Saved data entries
▬▬▬▬▬▬

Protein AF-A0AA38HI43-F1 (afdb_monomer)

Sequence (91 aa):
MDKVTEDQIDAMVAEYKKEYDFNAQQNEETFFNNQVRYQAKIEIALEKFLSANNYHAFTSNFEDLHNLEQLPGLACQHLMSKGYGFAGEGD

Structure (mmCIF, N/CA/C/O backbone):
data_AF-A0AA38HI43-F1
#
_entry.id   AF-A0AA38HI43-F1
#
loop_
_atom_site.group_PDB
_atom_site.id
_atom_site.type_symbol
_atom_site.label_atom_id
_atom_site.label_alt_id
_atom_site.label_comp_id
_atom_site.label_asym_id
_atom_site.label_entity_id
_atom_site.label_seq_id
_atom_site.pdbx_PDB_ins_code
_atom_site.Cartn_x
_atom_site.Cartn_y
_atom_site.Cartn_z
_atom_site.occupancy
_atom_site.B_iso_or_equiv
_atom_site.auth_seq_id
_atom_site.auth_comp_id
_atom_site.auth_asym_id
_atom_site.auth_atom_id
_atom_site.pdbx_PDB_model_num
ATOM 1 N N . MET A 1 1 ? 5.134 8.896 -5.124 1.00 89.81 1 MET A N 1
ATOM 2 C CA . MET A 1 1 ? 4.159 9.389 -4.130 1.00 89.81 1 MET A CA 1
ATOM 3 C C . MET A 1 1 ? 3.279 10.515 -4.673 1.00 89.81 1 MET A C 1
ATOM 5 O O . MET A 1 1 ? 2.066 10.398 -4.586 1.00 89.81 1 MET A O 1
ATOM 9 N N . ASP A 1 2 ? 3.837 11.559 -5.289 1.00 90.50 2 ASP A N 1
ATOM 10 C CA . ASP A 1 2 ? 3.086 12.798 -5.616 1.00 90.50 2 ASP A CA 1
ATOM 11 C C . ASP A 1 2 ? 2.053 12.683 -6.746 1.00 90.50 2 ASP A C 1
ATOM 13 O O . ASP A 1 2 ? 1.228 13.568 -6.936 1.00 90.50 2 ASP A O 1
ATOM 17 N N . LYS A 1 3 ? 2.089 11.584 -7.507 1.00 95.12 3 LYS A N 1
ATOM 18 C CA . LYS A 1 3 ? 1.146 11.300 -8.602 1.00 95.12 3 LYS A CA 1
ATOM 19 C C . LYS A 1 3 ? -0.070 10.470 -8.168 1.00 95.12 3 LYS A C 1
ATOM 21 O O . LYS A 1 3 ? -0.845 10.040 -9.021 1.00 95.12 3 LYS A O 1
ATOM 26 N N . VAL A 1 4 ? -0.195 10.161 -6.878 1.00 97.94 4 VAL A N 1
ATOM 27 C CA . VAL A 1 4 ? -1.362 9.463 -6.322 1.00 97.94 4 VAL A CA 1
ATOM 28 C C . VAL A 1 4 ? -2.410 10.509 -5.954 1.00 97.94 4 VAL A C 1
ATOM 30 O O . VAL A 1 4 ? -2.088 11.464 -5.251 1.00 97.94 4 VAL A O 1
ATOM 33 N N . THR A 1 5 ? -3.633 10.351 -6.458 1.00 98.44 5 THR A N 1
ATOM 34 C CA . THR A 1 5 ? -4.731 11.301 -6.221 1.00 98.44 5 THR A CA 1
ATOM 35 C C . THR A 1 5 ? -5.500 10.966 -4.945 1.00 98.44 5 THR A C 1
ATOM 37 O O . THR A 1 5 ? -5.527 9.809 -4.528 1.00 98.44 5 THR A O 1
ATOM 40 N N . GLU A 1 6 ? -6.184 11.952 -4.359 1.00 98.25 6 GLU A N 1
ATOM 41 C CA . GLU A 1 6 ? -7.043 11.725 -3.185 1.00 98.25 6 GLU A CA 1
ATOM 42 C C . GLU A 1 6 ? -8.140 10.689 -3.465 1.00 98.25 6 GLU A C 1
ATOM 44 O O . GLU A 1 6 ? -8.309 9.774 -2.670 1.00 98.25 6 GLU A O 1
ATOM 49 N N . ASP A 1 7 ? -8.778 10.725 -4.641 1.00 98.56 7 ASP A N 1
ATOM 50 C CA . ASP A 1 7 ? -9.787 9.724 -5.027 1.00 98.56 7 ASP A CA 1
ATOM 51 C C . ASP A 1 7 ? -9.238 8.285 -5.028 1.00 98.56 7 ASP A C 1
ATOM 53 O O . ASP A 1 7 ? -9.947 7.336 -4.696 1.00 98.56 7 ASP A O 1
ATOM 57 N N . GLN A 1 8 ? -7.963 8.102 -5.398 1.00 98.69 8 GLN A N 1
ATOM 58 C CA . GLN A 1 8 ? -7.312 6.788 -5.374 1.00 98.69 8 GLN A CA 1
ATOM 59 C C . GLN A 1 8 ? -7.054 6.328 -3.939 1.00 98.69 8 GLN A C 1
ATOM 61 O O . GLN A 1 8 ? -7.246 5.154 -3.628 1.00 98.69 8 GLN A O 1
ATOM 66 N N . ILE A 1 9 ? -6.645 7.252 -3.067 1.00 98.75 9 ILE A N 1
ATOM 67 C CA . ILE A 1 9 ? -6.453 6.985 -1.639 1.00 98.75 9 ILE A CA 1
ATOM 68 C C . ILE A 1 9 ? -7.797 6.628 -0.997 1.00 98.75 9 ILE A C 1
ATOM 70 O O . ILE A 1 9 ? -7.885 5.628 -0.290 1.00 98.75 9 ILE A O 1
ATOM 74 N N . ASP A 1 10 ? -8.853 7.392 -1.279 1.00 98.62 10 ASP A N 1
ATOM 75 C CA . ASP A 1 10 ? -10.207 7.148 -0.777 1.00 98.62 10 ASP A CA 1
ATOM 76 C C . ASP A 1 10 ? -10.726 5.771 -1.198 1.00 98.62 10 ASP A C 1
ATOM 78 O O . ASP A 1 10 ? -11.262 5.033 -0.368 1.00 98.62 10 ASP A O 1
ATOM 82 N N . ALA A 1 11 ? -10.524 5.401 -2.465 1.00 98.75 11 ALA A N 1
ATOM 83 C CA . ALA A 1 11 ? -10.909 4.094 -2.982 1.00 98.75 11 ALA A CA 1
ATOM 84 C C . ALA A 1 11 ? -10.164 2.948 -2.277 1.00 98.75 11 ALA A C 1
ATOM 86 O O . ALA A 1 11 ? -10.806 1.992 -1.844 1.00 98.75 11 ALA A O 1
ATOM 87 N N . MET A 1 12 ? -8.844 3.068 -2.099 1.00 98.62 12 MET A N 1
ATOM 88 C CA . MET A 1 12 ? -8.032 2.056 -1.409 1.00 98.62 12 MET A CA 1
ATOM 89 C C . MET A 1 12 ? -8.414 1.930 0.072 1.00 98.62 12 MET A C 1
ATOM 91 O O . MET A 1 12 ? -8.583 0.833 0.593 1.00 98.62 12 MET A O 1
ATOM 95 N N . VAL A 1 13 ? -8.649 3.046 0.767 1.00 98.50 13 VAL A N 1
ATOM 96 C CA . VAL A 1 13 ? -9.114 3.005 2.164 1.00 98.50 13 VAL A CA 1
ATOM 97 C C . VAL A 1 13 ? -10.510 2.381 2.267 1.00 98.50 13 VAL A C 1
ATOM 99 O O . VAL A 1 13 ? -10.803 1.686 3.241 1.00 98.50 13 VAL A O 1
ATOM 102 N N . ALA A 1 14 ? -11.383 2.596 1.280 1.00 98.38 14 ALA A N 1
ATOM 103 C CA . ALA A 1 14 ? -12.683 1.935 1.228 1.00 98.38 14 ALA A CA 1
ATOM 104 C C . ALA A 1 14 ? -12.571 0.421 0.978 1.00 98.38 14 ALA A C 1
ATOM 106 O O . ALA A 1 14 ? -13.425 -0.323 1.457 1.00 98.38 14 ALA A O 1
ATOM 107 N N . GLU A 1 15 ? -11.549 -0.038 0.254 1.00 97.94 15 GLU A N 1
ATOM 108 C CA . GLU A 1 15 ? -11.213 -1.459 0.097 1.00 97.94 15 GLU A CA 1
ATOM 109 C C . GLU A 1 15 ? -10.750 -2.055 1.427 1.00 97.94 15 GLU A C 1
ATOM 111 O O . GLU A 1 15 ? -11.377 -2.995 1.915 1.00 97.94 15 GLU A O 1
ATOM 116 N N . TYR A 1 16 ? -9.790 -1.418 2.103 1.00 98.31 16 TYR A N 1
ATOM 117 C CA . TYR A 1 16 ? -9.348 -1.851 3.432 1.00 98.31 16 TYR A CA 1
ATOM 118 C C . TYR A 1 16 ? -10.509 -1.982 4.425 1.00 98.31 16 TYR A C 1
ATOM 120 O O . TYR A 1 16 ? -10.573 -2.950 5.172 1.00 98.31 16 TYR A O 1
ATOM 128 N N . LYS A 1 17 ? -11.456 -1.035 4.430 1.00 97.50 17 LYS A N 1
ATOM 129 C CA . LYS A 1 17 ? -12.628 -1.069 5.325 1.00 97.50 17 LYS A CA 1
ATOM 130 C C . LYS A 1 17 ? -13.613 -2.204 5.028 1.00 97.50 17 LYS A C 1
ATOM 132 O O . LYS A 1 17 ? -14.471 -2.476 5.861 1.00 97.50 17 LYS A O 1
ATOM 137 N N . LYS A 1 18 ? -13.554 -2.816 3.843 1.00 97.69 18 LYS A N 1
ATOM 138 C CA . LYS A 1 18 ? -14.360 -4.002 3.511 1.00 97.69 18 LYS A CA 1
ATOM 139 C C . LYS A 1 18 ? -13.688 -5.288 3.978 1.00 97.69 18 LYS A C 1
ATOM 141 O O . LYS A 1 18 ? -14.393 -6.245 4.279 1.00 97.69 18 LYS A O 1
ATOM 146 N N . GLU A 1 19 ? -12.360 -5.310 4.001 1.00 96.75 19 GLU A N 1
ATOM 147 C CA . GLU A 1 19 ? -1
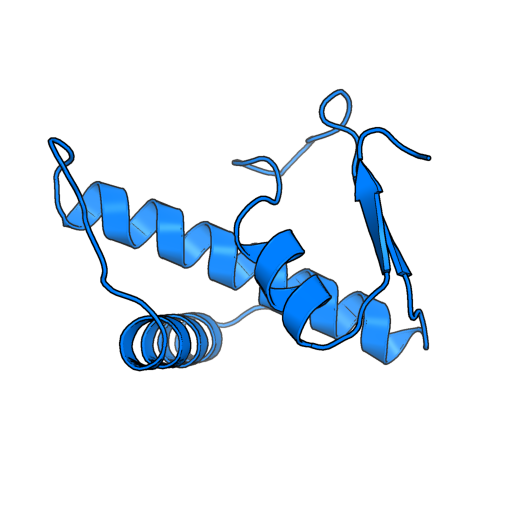1.570 -6.504 4.314 1.00 96.75 19 GLU A CA 1
ATOM 148 C C . GLU A 1 19 ? -11.165 -6.596 5.787 1.00 96.75 19 GLU A C 1
ATOM 150 O O . GLU A 1 19 ? -10.998 -7.698 6.308 1.00 96.75 19 GLU A O 1
ATOM 155 N N . TYR A 1 20 ? -11.024 -5.454 6.464 1.00 97.25 20 TYR A N 1
ATOM 156 C CA . TYR A 1 20 ? -10.434 -5.371 7.794 1.00 97.25 20 TYR A CA 1
ATOM 157 C C . TYR A 1 20 ? -11.274 -4.541 8.761 1.00 97.25 20 TYR A C 1
ATOM 159 O O . TYR A 1 20 ? -11.883 -3.530 8.401 1.00 97.25 20 TYR A O 1
ATOM 167 N N . ASP A 1 21 ? -11.200 -4.918 10.035 1.00 97.50 21 ASP A N 1
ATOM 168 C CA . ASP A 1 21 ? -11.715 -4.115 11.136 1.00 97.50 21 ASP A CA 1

▬▬▬▬▬▬

What the exercise asks:
Print only the lines from the top of the data above down to the line holding "ATOM 21 O O", inclusive.

Answer for the task:
Protein AF-A0AA38HI43-F1 (afdb_monomer)

Sequence (91 aa):
MDKVTEDQIDAMVAEYKKEYDFNAQQNEETFFNNQVRYQAKIEIALEKFLSANNYHAFTSNFEDLHNLEQLPGLACQHLMSKGYGFAGEGD

Structure (mmCIF, N/CA/C/O backbone):
data_AF-A0AA38HI43-F1
#
_entry.id   AF-A0AA38HI43-F1
#
loop_
_atom_site.group_PDB
_atom_site.id
_atom_site.type_symbol
_atom_site.label_atom_id
_atom_site.label_alt_id
_atom_site.label_comp_id
_atom_site.label_asym_id
_atom_site.label_entity_id
_atom_site.label_seq_id
_atom_site.pdbx_PDB_ins_code
_atom_site.Cartn_x
_atom_site.Cartn_y
_atom_site.Cartn_z
_atom_site.occupancy
_atom_site.B_iso_or_equiv
_atom_site.auth_seq_id
_atom_site.auth_comp_id
_atom_site.auth_asym_id
_atom_site.auth_atom_id
_atom_site.pdbx_PDB_model_num
ATOM 1 N N . MET A 1 1 ? 5.134 8.896 -5.124 1.00 89.81 1 MET A N 1
ATOM 2 C CA . MET A 1 1 ? 4.159 9.389 -4.130 1.00 89.81 1 MET A CA 1
ATOM 3 C C . MET A 1 1 ? 3.279 10.515 -4.673 1.00 89.81 1 MET A C 1
ATOM 5 O O . MET A 1 1 ? 2.066 10.398 -4.586 1.00 89.81 1 MET A O 1
ATOM 9 N N . ASP A 1 2 ? 3.837 11.559 -5.289 1.00 90.50 2 ASP A N 1
ATOM 10 C CA . ASP A 1 2 ? 3.086 12.798 -5.616 1.00 90.50 2 ASP A CA 1
ATOM 11 C C . ASP A 1 2 ? 2.053 12.683 -6.746 1.00 90.50 2 ASP A C 1
ATOM 13 O O . ASP A 1 2 ? 1.228 13.568 -6.936 1.00 90.50 2 ASP A O 1
ATOM 17 N N . LYS A 1 3 ? 2.089 11.584 -7.507 1.00 95.12 3 LYS A N 1
ATOM 18 C CA . LYS A 1 3 ? 1.146 11.300 -8.602 1.00 95.12 3 LYS A CA 1
ATOM 19 C C . LYS A 1 3 ? -0.070 10.470 -8.168 1.00 95.12 3 LYS A C 1
ATOM 21 O O . LYS A 1 3 ? -0.845 10.040 -9.021 1.00 95.12 3 LYS A O 1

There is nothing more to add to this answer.